Bay scallops spawn during the late spring and early summer months. This is also when many other bivalves are spawning. The trick with the spat lines is to get them into the water as close to the time when the scallop veliger is looking for settlement substrate. If the lines go in too late, you miss the spat fall completely. If the lines go in too early, there's a chance that the bags become completely covered in biofouling organisms and the veligers are not able to enter the bags and set on the netron in the bags. There is also the possibility of collecting anything else that is spawning at the same time, including predators. Juvenile stages of predators may get caught in the bags and would appreciate the buffet of scallop spat.
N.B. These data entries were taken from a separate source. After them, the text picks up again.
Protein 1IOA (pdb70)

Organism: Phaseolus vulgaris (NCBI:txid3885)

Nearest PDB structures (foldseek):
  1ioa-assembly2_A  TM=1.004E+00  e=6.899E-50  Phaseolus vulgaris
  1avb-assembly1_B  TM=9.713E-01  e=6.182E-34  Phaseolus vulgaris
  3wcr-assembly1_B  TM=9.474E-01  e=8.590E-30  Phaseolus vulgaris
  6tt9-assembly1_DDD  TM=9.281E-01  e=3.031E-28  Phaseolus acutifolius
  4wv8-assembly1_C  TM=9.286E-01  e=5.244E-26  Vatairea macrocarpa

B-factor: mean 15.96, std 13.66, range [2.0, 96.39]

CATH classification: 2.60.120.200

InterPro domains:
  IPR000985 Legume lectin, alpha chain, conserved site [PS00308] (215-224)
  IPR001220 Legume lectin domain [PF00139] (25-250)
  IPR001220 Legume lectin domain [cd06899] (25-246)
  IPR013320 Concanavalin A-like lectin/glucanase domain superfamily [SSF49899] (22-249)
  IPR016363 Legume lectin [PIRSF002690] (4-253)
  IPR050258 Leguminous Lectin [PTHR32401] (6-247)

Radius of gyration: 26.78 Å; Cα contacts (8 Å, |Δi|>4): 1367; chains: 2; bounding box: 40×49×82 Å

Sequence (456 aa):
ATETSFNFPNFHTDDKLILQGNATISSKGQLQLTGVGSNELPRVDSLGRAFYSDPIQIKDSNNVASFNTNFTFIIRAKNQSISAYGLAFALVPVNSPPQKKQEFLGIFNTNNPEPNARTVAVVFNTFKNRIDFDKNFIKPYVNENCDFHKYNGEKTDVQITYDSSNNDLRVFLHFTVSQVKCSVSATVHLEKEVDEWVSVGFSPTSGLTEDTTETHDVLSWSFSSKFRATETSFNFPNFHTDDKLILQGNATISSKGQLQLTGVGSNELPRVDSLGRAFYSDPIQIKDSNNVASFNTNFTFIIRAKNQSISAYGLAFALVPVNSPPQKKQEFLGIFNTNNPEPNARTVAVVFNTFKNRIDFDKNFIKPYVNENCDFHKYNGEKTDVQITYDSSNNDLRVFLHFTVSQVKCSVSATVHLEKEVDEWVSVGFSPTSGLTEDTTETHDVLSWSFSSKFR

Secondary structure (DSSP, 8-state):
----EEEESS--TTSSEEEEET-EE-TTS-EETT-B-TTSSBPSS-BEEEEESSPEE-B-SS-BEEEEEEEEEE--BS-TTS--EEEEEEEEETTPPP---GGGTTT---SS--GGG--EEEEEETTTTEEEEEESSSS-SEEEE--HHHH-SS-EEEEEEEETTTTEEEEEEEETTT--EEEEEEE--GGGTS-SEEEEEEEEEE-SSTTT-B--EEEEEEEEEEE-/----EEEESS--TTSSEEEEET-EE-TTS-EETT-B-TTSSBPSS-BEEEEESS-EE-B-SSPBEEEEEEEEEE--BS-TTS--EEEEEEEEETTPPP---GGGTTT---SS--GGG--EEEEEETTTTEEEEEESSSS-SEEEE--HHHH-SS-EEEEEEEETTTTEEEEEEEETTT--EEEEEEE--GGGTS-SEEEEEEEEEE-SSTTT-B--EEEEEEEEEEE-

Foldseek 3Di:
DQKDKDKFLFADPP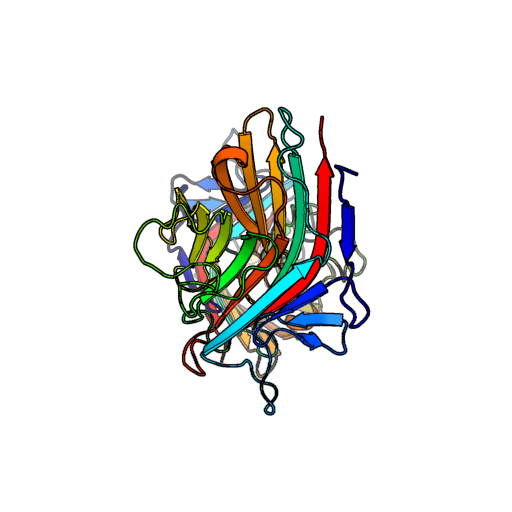AQKDKAWQWDADPVRWTWAFHADPVRAGDAFTKMWMFRNDWHFADPDPFGKKKKKKWKKAKFAPQLLQADFWKKWKWFAAPDHFEDAGLCLSQDHDQDAQLPSLMWMWTCGSRVAWIATDFSHSPGPWIGHHHCSPLGRAIKMKMWIADQVQQKIKIWIARPPVRDIDMDMDRHNSPSRHDRITTTTMMGHTHNDNRHGIIIMIGIMIMIIGGD/DQKDKDKFLFADDPAQKDKAWAWDADPVRWTWAQHADPVRHGDAFTKMWMFRNDWHFQDPDPFGKKKKKKFKKAKFAPQLLQADFWKKWKWFANPDHFEDAGLCLSQDHDQDQQLPSLMWMWTCGSRVQWIATDFSHSPGPWIGHHHCSPLGRAMKMKMWIADQVQQKIKIWIARPPVRDIDMDMDRHNSPSRHDRITTTTMMGHTHNDNRHGIIIIIGIMIMIIGGD

Structure (mmCIF, N/CA/C/O backbone):
data_1IOA
#
_entry.id   1IOA
#
_cell.length_a   41.300
_cell.length_b   94.500
_cell.length_c   82.900
_cell.angle_alpha   90.00
_cell.angle_beta   94.97
_cell.angle_gamma   90.00
#
_symmetry.space_group_name_H-M   'P 1 21 1'
#
loop_
_entity.id
_entity.type
_entity.pdbx_description
1 polymer ARCELIN-5A
2 branched alpha-L-fucopyranose-(1-3)-[2-acetamido-2-deoxy-beta-D-glucopyranose-(1-4)]2-acetamido-2-deoxy-beta-D-glucopyranose
#
loop_
_atom_site.group_PDB
_atom_site.id
_atom_site.type_symbol
_atom_site.label_atom_id
_atom_site.label_alt_id
_atom_site.label_comp_id
_atom_site.label_asym_id
_atom_site.label_entity_id
_atom_site.label_seq_id
_atom_site.pdbx_PDB_ins_code
_atom_site.Cartn_x
_atom_site.Cartn_y
_atom_site.Cartn_z
_atom_site.occupancy
_atom_site.B_iso_or_equiv
_atom_site.auth_seq_id
_atom_site.auth_comp_id
_atom_site.auth_asym_id
_atom_site.auth_atom_id
_atom_site.pdbx_PDB_model_num
ATOM 1 N N . ALA A 1 1 ? 8.637 16.008 -8.611 1.00 59.27 1 ALA A N 1
ATOM 2 C CA . ALA A 1 1 ? 8.689 15.931 -7.118 1.00 55.68 1 ALA A CA 1
ATOM 3 C C . ALA A 1 1 ? 9.904 15.192 -6.559 1.00 50.12 1 ALA A C 1
ATOM 4 O O . ALA A 1 1 ? 10.392 14.199 -7.107 1.00 47.51 1 ALA A O 1
ATOM 6 N N . THR A 1 2 ? 10.417 15.821 -5.510 1.00 44.85 2 THR A N 1
ATOM 7 C CA . THR A 1 2 ? 11.569 15.433 -4.740 1.00 34.00 2 THR A CA 1
ATOM 8 C C . THR A 1 2 ? 11.053 15.337 -3.281 1.00 29.49 2 THR A C 1
ATOM 9 O O . THR A 1 2 ? 11.434 14.417 -2.575 1.00 33.37 2 THR A O 1
ATOM 13 N N . GLU A 1 3 ? 10.093 16.186 -2.888 1.00 21.57 3 GLU A N 1
ATOM 14 C CA . GLU A 1 3 ? 9.584 16.198 -1.504 1.00 20.39 3 GLU A CA 1
ATOM 15 C C . GLU A 1 3 ? 8.318 15.428 -1.118 1.00 19.48 3 GLU A C 1
ATOM 16 O O . GLU A 1 3 ? 7.223 15.743 -1.564 1.00 22.08 3 GLU A O 1
ATOM 22 N N . THR A 1 4 ? 8.464 14.420 -0.265 1.00 19.66 4 THR A N 1
ATOM 23 C CA . THR A 1 4 ? 7.310 13.627 0.150 1.00 19.86 4 THR A CA 1
ATOM 24 C C . THR A 1 4 ? 6.826 13.950 1.536 1.00 19.30 4 THR A C 1
ATOM 25 O O . THR A 1 4 ? 7.610 14.276 2.427 1.00 22.82 4 THR A O 1
ATOM 29 N N . SER A 1 5 ? 5.527 13.826 1.727 1.00 16.37 5 SER A N 1
ATOM 30 C CA . SER A 1 5 ? 4.950 14.158 3.007 1.00 16.81 5 SER A CA 1
ATOM 31 C C . SER A 1 5 ? 3.571 13.509 3.169 1.00 16.49 5 SER A C 1
ATOM 32 O O . SER A 1 5 ? 2.710 13.635 2.290 1.00 20.21 5 SER A O 1
ATOM 35 N N . PHE A 1 6 ? 3.399 12.735 4.238 1.00 13.15 6 PHE A N 1
ATOM 36 C CA . PHE A 1 6 ? 2.122 12.087 4.505 1.00 10.33 6 PHE A CA 1
ATOM 37 C C . PHE A 1 6 ? 1.815 12.053 5.988 1.00 8.62 6 PHE A C 1
ATOM 38 O O . PHE A 1 6 ? 2.647 12.396 6.804 1.00 11.10 6 PHE A O 1
ATOM 46 N N . ASN A 1 7 ? 0.625 11.609 6.340 1.00 9.35 7 ASN A N 1
ATOM 47 C CA . ASN A 1 7 ? 0.220 11.634 7.725 1.00 8.58 7 ASN A CA 1
ATOM 48 C C . ASN A 1 7 ? -0.874 10.649 7.960 1.00 6.28 7 ASN A C 1
ATOM 49 O O . ASN A 1 7 ? -1.917 10.800 7.401 1.00 11.00 7 ASN A O 1
ATOM 54 N N . PHE A 1 8 ? -0.621 9.581 8.699 1.00 6.54 8 PHE A N 1
ATOM 55 C CA . PHE A 1 8 ? -1.681 8.639 8.969 1.00 3.90 8 PHE A CA 1
ATOM 56 C C . PHE A 1 8 ? -2.056 8.796 10.428 1.00 4.31 8 PHE A C 1
ATOM 57 O O . PHE A 1 8 ? -1.287 8.448 11.302 1.00 4.58 8 PHE A O 1
ATOM 65 N N . PRO A 1 9 ? -3.174 9.456 10.717 1.00 6.11 9 PRO A N 1
ATOM 66 C CA . PRO A 1 9 ? -3.513 9.559 12.134 1.00 6.36 9 PRO A CA 1
ATOM 67 C C . PRO A 1 9 ? -4.010 8.184 12.552 1.00 7.61 9 PRO A C 1
ATOM 68 O O . PRO A 1 9 ? -4.000 7.843 13.742 1.00 12.92 9 PRO A O 1
ATOM 72 N N . ASN A 1 10 ? -4.462 7.406 11.572 1.00 5.55 10 ASN A N 1
ATOM 73 C CA . ASN A 1 10 ? -4.888 6.020 11.798 1.00 8.70 10 ASN A CA 1
ATOM 74 C C . ASN A 1 10 ? -4.828 5.295 10.476 1.00 9.22 10 ASN A C 1
ATOM 75 O O . ASN A 1 10 ? -4.639 5.936 9.443 1.00 9.56 10 ASN A O 1
ATOM 80 N N . PHE A 1 11 ? -4.993 3.979 10.485 1.00 8.39 11 PHE A N 1
ATOM 81 C CA . PHE A 1 11 ? -4.928 3.245 9.240 1.00 10.26 11 PHE A CA 1
ATOM 82 C C . PHE A 1 11 ? -6.280 2.734 8.727 1.00 14.65 11 PHE A C 1
ATOM 83 O O . PHE A 1 11 ? -7.257 2.542 9.453 1.00 13.18 11 PHE A O 1
ATOM 91 N N . HIS A 1 12 ? -6.346 2.582 7.422 1.00 22.26 12 HIS A N 1
ATOM 92 C CA . HIS A 1 12 ? -7.544 2.115 6.756 1.00 25.74 12 HIS A CA 1
ATOM 93 C C . HIS A 1 12 ? -7.068 1.343 5.551 1.00 26.97 12 HIS A C 1
ATOM 94 O O . HIS A 1 12 ? -6.009 1.629 5.002 1.00 25.25 12 HIS A O 1
ATOM 101 N N . THR A 1 13 ? -7.898 0.411 5.116 1.00 30.85 13 THR A N 1
ATOM 102 C CA . THR A 1 13 ? -7.599 -0.455 3.986 1.00 35.18 13 THR A CA 1
ATOM 103 C C . THR A 1 13 ? -7.260 0.298 2.685 1.00 36.34 13 THR A C 1
ATOM 104 O O . THR A 1 13 ? -6.261 -0.015 2.017 1.00 38.48 13 THR A O 1
ATOM 108 N N . ASP A 1 14 ? -8.068 1.314 2.371 1.00 36.10 14 ASP A N 1
ATOM 109 C CA . ASP A 1 14 ? -7.928 2.137 1.157 1.00 35.13 14 ASP A CA 1
ATOM 110 C C . ASP A 1 14 ? -6.699 3.048 1.153 1.00 34.01 14 ASP A C 1
ATOM 111 O O . ASP A 1 14 ? -6.561 3.906 0.275 1.00 36.68 14 ASP A O 1
ATOM 116 N N . ASP A 1 15 ? -5.814 2.865 2.125 1.00 29.52 15 ASP A N 1
ATOM 117 C CA . ASP A 1 15 ? -4.638 3.692 2.229 1.00 23.51 15 ASP A CA 1
ATOM 118 C C . ASP A 1 15 ? -3.500 3.346 1.297 1.00 20.87 15 ASP A C 1
ATOM 119 O O . ASP A 1 15 ? -3.357 2.214 0.834 1.00 21.33 15 ASP A O 1
ATOM 124 N N . LYS A 1 16 ? -2.652 4.346 1.104 1.00 17.18 16 LYS A N 1
ATOM 125 C CA . LYS A 1 16 ? -1.460 4.266 0.300 1.00 13.20 16 LYS A CA 1
ATOM 126 C C . LYS A 1 16 ? -0.420 3.400 1.022 1.00 11.16 16 LYS A C 1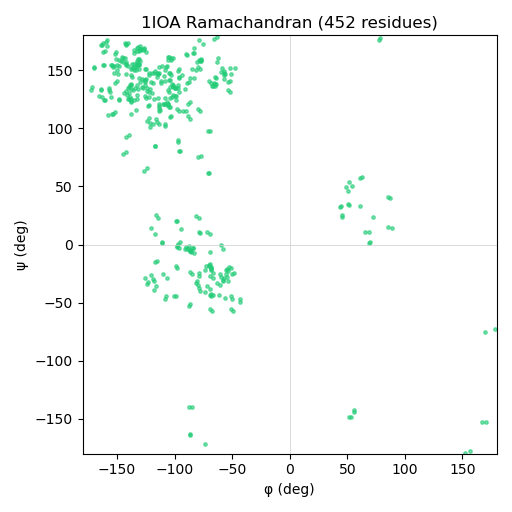
ATOM 127 O O . LYS A 1 16 ? 0.660 3.886 1.343 1.00 7.57 16 LYS A O 1
ATOM 133 N N . LEU A 1 17 ? -0.707 2.126 1.272 1.00 8.13 17 LEU A N 1
ATOM 134 C CA . LEU A 1 17 ? 0.275 1.306 1.964 1.00 9.14 17 LEU A CA 1
ATOM 135 C C . LEU A 1 17 ? 0.419 -0.007 1.256 1.00 7.98 17 LEU A C 1
ATOM 136 O O . LEU A 1 17 ? -0.527 -0.464 0.650 1.00 6.58 17 LEU A O 1
ATOM 141 N N . ILE A 1 18 ? 1.614 -0.597 1.343 1.00 7.56 18 ILE A N 1
ATOM 142 C CA . ILE A 1 18 ? 1.904 -1.898 0.769 1.00 4.04 18 ILE A CA 1
ATOM 143 C C . ILE A 1 18 ? 2.164 -2.779 1.995 1.00 5.99 18 ILE A C 1
ATOM 144 O O . ILE A 1 18 ? 3.087 -2.497 2.780 1.00 5.49 18 ILE A O 1
ATOM 149 N N . LEU A 1 19 ? 1.340 -3.826 2.149 1.00 6.70 19 LEU A N 1
ATOM 150 C CA . LEU A 1 19 ? 1.414 -4.775 3.255 1.00 4.18 19 LEU A CA 1
ATOM 151 C C . LEU A 1 19 ? 2.012 -6.082 2.765 1.00 2.16 19 LEU A C 1
ATOM 152 O O . LEU A 1 19 ? 1.558 -6.623 1.777 1.00 4.58 19 LEU A O 1
ATOM 157 N N . GLN A 1 20 ? 2.994 -6.609 3.477 1.00 2.00 20 GLN A N 1
ATOM 158 C CA . GLN A 1 20 ? 3.609 -7.833 3.063 1.00 2.00 20 GLN A CA 1
ATOM 159 C C . GLN A 1 20 ? 3.529 -8.753 4.241 1.00 6.15 20 GLN A C 1
ATOM 160 O O . GLN A 1 20 ? 3.184 -8.291 5.345 1.00 10.39 20 GLN A O 1
ATOM 166 N N . GLY A 1 21 ? 3.838 -10.042 4.035 1.00 5.55 21 GLY A N 1
ATOM 167 C CA . GLY A 1 21 ? 3.772 -11.016 5.129 1.00 4.74 21 GLY A CA 1
ATOM 168 C C . GLY A 1 21 ? 2.438 -10.957 5.841 1.00 6.20 21 GLY A C 1
ATOM 169 O O . GLY A 1 21 ? 1.459 -10.560 5.218 1.00 9.61 21 GLY A O 1
ATOM 170 N N . ASN A 1 22 ? 2.411 -11.243 7.142 1.00 7.64 22 ASN A N 1
ATOM 171 C CA . ASN A 1 22 ? 1.173 -11.248 7.964 1.00 5.21 22 ASN A CA 1
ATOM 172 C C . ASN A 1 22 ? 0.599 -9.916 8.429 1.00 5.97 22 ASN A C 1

One way of making sure that your spat lines are deployed when scallop veligers are abundant is to monitor the water and deploy when veliger densities are high. This requires filtering a known quantity of water through a plankton net on a weekly basis. The only problem with this method is that all bivalve veligers look alike. It is almost impossible to distinguish a bay scallop veliger from a quahog veliger.
Karin selected the three study sites in the salt pond based on two criteria; proximity to historically productive scallop beds and sites with abundant eelgrass. Spat lines containing twenty spatbags were deployed weekly at the three sites beginning in mid June. Once a line had been in the water for one month, ten of the bags were retrieved for analysis. Using this method weekly monitoring for spat fall could be accomplished. For example, if lines were put in June 7, 14, 21 and 28 and no spat were found in the bags that went out on the 7th and 14th, but loads of spat were found in the bags that went in the water on the 21st, you would know that during this particular season, the scallops had spawned ten days to two weeks before the 21st. If monitoring takes place over several seasons you can really get a handle on when the bay scallops spawn.
In order to analyze the bags they are first hosed off over a fish tote. They are then opened and the contents are spilled into the tote. The bags are turned inside out and because the scallops use byssal threads to attach themselves you have to look very carefully at the bag and the netron for clinging scallops. The contents of the tote are then poured into a large screen. The screen is then combed over looking for the tiny scallop spat; some of the ones that we found were smaller than a peppercorn. Each bag is evaluated for fouling and assigned a number based how much the bag covered. The number and type of predators present in each bag is noted and every scallop spat is measured.